Mitte Mai habe ich schriftlich mit Eingangsbestätigung etc. Bildungsfreistellung für ein zweiwöchiges Seminar beantragt. Gestern habe ich nun die schriftliche Teilablehnung meines Antrags erhalten, in dem mangels Schriftform der entsprechenden Erklärung aus Dezember 2023 (das war in der Tat eine eMail) die Zusammenfassung abgelehnt, mir die fünf Tage aus 2024 gewährt und mir statt der abgelehnten fünf Tage aus 2023 die Inanspruchnahme von Erholungsurlaub anheimgestellt wird.
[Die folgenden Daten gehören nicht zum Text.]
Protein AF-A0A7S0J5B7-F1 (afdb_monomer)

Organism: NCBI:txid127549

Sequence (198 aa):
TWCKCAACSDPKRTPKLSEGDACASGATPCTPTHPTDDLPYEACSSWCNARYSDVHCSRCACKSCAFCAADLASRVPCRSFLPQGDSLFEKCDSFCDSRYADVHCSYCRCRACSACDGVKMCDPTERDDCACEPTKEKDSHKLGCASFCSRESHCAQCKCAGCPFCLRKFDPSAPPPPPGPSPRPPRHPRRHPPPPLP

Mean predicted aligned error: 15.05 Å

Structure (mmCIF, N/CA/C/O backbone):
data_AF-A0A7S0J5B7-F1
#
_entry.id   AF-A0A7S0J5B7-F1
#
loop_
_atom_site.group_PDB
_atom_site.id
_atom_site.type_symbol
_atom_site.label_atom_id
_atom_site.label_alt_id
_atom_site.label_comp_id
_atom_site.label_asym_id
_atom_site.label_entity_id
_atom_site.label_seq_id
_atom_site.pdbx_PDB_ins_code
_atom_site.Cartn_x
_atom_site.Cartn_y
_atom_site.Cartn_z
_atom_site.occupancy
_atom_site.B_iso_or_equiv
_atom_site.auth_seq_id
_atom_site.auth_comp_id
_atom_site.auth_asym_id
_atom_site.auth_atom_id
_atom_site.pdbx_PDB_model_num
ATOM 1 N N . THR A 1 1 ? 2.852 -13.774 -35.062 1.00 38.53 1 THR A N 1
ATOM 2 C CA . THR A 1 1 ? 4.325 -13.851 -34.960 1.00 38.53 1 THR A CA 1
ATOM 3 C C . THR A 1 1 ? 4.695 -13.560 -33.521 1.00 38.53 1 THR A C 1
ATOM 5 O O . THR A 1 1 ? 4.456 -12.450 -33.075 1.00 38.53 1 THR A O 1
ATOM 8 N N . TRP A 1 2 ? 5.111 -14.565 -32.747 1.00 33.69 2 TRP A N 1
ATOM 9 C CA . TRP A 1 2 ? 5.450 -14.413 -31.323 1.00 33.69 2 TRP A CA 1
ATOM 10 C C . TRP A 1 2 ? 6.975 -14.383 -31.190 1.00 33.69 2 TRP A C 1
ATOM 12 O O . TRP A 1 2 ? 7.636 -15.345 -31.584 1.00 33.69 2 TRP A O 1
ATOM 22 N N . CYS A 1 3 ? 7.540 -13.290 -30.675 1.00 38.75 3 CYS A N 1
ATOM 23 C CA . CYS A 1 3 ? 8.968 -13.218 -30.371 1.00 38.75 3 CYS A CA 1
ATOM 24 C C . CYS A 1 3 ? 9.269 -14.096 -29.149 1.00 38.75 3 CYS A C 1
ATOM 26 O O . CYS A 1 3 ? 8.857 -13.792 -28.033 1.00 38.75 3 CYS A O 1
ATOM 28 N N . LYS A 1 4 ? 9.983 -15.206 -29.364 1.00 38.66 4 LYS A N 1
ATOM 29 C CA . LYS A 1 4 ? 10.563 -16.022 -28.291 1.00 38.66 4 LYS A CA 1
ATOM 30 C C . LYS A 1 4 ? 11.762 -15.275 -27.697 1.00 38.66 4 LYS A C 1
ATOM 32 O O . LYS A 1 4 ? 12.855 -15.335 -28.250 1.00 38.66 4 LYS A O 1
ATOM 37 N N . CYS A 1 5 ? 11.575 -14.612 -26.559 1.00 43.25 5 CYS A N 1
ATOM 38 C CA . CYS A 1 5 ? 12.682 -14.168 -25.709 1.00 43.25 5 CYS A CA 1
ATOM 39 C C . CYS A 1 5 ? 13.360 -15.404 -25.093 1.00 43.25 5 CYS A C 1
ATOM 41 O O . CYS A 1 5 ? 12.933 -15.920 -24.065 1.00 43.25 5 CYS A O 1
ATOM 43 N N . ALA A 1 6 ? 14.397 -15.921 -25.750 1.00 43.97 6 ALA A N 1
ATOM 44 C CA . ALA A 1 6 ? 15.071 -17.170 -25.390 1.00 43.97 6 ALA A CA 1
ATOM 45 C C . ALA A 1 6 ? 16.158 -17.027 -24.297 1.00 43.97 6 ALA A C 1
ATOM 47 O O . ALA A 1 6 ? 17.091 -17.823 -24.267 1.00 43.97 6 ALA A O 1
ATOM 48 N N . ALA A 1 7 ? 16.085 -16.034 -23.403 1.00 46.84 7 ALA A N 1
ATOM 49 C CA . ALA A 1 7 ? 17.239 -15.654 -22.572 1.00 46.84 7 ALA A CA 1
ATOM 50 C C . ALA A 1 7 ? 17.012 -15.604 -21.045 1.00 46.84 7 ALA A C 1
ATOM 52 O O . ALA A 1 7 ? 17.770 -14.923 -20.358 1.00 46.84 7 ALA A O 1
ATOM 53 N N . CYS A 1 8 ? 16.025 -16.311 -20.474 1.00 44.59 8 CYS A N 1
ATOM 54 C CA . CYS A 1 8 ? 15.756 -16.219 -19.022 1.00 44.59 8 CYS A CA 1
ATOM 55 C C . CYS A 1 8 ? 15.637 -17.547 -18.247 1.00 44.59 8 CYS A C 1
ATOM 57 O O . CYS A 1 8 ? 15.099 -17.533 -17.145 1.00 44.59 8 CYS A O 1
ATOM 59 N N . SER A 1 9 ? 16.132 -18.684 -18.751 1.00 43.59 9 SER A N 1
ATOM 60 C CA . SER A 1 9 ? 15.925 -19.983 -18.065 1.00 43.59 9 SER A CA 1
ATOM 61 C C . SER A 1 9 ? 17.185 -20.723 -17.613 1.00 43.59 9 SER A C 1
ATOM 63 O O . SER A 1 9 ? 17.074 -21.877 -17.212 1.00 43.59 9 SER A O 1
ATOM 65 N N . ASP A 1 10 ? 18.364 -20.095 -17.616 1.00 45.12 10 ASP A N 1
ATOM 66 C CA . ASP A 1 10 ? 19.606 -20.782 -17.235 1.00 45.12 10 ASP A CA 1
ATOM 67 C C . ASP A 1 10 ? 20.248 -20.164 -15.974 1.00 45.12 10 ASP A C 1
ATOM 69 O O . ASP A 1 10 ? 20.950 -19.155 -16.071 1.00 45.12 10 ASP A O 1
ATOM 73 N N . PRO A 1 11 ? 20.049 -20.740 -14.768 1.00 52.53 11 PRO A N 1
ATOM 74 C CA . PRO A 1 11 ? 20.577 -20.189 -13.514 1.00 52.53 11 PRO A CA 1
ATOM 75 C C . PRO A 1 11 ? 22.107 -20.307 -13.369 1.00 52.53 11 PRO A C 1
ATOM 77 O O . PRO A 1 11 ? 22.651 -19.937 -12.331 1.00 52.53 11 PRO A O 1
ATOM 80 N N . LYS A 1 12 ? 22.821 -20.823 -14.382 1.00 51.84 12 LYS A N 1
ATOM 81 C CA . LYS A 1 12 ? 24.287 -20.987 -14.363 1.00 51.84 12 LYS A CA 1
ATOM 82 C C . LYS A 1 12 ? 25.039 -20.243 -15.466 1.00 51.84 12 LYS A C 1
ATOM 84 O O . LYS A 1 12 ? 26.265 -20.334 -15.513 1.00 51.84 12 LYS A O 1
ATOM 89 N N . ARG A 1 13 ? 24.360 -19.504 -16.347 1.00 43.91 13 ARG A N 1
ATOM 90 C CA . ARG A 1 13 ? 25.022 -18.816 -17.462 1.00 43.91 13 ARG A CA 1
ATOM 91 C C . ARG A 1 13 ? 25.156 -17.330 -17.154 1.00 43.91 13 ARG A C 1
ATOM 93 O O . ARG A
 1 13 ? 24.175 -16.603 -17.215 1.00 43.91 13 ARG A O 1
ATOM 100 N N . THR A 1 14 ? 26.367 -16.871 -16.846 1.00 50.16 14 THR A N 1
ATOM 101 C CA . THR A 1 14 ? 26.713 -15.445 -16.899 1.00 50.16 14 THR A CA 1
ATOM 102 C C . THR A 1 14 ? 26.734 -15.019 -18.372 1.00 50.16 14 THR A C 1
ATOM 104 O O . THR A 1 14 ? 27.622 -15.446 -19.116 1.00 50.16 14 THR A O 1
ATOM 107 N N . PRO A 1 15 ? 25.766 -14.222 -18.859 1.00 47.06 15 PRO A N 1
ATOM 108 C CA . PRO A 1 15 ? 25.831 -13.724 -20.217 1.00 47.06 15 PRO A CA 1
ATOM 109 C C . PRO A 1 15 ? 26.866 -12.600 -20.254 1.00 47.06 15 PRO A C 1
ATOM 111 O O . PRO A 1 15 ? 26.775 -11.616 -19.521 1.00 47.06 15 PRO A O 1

Das Ablehnungsschreiben trägt das taggleiche Datum meines Antrags aus Mitte Mai, einen Eingangsstempel meines Fachamtes von (wochentagsidentisch) drei Wochen später und den Eingangsstempel meiner Dienststelle (also der Schule, an der ich tätig bin) von vorgestern.

Nun gilt ein Antrag auf Bildungsfreistellung gem. § 5 Abs. 3 AWbG NRW als genehmigt, wenn der Arbeitgeber diesen nicht innerhalb von drei Wochen schriftlich und begründet ablehnt.

Daher habe ich drei Fragen:
  • Dies interessiert mich tatsächlich primär:
    Wann ist mir als AN der per "Hauspost" versendete Brief des AG als zugegangen?

    Mit Erstellung? Mit Eingang beim Fachamt? Mit Eingang an der Dienststelle? Mit Ablage in meinem Postfach? Mit Entnahme aus diesem? Mit Öffnen des Umschlages?

  • Gilt die Genehmigungsfiktion auch für die Zusammenfassung, selbst wenn die Erklärung im Vorjahr an einem Formmangel leidete?

    Hätte also die Ablehnung mit der Begründung "Formmangel" auch innerhalb der drei Wochen eingehen müssen?
    Denn freiwillig kann er mir diese Tage durchaus noch gewähren.

  • Unterliegt die Erklärung der Zusammenfassung im ablaufenden Jahr überhaupt einer Formvorschrift?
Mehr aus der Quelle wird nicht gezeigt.